Input data: Begin

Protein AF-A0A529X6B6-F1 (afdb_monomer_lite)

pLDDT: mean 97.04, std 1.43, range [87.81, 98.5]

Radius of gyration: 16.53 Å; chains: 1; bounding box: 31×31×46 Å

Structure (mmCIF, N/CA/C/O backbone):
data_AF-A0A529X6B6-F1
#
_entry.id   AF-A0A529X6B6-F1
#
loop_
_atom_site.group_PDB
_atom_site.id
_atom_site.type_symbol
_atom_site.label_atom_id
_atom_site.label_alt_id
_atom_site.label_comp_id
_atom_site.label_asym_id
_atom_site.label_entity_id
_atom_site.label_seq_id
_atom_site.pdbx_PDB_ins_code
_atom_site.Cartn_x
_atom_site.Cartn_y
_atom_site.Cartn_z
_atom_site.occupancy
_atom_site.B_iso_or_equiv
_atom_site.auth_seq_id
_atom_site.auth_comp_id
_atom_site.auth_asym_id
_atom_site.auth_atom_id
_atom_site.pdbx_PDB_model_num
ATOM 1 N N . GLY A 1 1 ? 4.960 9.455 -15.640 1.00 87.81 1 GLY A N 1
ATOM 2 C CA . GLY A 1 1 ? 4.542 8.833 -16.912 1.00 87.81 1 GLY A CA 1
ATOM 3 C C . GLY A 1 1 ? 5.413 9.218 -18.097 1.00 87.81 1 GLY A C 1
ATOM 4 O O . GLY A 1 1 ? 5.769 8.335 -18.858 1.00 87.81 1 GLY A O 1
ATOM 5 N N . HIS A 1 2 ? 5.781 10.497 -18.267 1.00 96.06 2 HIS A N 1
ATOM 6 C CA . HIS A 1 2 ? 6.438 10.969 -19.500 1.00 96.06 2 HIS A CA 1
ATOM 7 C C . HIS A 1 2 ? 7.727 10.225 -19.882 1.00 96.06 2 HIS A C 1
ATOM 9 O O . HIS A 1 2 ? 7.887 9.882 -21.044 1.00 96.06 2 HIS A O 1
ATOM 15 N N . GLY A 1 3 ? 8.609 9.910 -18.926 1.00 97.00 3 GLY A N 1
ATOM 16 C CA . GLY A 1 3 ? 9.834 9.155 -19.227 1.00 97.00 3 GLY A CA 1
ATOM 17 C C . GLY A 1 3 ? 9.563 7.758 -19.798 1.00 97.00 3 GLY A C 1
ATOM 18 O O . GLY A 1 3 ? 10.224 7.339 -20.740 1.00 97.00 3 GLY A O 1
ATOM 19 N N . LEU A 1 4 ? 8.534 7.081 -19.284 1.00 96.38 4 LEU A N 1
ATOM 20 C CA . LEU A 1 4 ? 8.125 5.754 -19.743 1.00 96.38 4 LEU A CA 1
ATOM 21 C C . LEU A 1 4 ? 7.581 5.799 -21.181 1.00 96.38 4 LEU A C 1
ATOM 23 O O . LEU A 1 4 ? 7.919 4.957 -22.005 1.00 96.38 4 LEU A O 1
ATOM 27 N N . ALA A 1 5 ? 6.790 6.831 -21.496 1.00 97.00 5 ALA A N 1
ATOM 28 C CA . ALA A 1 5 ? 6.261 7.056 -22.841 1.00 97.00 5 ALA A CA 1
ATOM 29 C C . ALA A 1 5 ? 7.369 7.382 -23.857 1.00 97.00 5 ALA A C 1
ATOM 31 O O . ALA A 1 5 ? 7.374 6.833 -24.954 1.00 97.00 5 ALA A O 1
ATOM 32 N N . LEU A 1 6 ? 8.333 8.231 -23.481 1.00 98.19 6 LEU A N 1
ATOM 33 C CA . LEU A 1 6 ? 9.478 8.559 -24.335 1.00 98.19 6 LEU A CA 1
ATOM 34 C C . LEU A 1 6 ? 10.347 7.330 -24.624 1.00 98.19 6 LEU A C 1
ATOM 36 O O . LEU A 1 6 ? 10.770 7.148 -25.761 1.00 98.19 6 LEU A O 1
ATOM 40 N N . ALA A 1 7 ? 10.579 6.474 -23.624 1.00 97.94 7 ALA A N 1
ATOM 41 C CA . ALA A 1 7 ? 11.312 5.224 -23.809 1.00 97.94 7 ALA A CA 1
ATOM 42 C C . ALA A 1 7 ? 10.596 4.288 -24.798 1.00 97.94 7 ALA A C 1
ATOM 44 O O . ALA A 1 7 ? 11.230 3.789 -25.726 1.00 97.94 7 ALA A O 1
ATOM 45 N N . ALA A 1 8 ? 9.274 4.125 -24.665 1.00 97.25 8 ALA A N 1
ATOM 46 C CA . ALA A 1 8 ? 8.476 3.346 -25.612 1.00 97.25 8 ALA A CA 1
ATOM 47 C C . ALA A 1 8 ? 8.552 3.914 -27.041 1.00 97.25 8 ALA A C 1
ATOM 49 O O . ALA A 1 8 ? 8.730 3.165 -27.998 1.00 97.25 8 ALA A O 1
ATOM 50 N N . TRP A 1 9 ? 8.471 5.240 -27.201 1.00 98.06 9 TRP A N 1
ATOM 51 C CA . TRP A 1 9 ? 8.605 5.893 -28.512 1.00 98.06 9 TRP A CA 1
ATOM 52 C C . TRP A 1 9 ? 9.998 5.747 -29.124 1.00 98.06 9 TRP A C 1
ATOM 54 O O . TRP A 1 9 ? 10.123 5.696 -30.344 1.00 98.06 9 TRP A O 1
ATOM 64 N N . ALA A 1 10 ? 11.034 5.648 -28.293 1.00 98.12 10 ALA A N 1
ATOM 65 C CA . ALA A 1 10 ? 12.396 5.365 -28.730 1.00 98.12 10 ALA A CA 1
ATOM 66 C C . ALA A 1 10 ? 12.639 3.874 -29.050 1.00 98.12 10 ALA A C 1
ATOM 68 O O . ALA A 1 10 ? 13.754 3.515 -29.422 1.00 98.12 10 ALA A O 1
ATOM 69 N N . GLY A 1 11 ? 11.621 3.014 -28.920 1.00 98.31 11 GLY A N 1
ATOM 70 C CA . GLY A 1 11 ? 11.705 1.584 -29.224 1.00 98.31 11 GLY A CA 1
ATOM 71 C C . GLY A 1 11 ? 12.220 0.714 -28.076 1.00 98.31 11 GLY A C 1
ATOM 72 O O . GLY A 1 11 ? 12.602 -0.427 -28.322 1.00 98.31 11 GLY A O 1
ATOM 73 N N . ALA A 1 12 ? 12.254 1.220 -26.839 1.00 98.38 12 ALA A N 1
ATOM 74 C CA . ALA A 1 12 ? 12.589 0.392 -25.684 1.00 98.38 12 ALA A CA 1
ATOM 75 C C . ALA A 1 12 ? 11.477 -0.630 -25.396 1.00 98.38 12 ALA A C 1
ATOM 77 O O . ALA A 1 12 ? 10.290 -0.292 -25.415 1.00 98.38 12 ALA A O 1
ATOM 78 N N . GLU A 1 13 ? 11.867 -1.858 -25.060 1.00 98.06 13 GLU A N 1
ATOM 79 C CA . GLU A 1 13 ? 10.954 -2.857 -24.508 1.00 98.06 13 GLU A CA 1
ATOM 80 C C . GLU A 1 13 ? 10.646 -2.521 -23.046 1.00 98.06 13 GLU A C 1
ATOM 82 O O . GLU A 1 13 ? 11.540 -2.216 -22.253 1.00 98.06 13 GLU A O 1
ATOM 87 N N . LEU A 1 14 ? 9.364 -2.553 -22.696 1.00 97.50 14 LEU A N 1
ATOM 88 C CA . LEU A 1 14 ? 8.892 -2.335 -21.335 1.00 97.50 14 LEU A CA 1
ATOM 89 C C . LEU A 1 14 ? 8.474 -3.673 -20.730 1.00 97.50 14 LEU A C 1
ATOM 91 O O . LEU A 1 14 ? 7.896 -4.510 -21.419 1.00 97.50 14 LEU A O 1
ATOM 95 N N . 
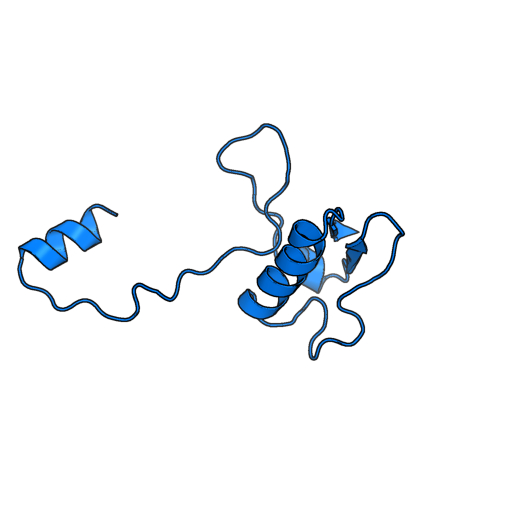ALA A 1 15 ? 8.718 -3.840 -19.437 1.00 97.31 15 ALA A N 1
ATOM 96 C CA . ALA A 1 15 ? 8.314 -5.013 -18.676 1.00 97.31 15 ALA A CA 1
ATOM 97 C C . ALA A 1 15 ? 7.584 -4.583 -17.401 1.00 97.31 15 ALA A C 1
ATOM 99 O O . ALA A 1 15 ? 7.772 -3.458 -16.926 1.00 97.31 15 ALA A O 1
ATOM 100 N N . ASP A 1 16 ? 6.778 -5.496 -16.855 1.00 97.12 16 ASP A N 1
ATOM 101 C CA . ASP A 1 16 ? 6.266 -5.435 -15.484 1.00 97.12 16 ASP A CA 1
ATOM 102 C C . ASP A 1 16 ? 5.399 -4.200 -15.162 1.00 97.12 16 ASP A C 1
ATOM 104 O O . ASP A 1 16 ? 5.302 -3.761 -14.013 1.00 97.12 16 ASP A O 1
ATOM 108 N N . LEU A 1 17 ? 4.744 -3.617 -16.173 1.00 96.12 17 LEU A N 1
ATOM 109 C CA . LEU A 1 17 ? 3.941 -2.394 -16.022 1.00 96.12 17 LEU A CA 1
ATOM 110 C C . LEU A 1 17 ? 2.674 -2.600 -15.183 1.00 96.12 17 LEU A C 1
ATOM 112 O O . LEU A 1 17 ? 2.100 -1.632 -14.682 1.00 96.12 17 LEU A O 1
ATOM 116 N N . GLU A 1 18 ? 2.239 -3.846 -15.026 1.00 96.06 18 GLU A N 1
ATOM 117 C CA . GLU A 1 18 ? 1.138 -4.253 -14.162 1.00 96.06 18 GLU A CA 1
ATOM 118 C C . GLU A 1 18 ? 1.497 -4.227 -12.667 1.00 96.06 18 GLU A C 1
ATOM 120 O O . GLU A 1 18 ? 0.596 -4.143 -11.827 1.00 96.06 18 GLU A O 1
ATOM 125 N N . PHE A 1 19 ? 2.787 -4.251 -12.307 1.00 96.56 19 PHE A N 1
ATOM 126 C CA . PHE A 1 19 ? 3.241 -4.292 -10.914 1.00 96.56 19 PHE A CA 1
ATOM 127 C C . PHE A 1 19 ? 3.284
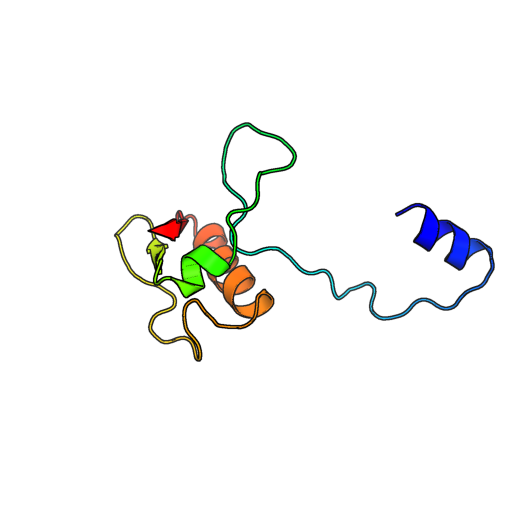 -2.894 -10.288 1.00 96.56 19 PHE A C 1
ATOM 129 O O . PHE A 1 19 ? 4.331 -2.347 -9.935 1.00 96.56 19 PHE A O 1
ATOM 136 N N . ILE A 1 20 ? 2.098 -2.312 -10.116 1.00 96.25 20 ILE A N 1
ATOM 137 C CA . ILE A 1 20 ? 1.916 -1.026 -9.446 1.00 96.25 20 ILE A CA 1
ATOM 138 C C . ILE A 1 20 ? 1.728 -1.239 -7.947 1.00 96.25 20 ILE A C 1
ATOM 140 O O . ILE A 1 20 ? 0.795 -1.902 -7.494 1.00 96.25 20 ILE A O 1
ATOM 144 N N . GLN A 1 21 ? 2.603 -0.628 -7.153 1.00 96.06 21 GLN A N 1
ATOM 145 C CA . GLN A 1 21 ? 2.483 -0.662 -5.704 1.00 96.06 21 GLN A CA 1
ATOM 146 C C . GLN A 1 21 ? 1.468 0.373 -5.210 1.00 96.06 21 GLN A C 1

Input data: End

**What is required:**
Respond with the exact lines above running from the one containing "ATOM 78 N N" to the one containing "ALA A 1 15 ? 8.718", both ends kept and no pictures included.

**Solution to this problem:**
ATOM 78 N N . GLU A 1 13 ? 11.867 -1.858 -25.060 1.00 98.06 13 GLU A N 1
ATOM 79 C CA . GLU A 1 13 ? 10.954 -2.857 -24.508 1.00 98.06 13 GLU A CA 1
ATOM 80 C C . GLU A 1 13 ? 10.646 -2.521 -23.046 1.00 98.06 13 GLU A C 1
ATOM 82 O O . GLU A 1 13 ? 11.540 -2.216 -22.253 1.00 98.06 13 GLU A O 1
ATOM 87 N N . LEU A 1 14 ? 9.364 -2.553 -22.696 1.00 97.50 14 LEU A N 1
ATOM 88 C CA . LEU A 1 14 ? 8.892 -2.335 -21.335 1.00 97.50 14 LEU A CA 1
ATOM 89 C C . LEU A 1 14 ? 8.474 -3.673 -20.730 1.00 97.50 14 LEU A C 1
ATOM 91 O O . LEU A 1 14 ? 7.896 -4.510 -21.419 1.00 97.50 14 LEU A O 1
ATOM 95 N N . 
ALA A 1 15 ? 8.718 -3.840 -19.437 1.00 97.31 15 ALA A N 1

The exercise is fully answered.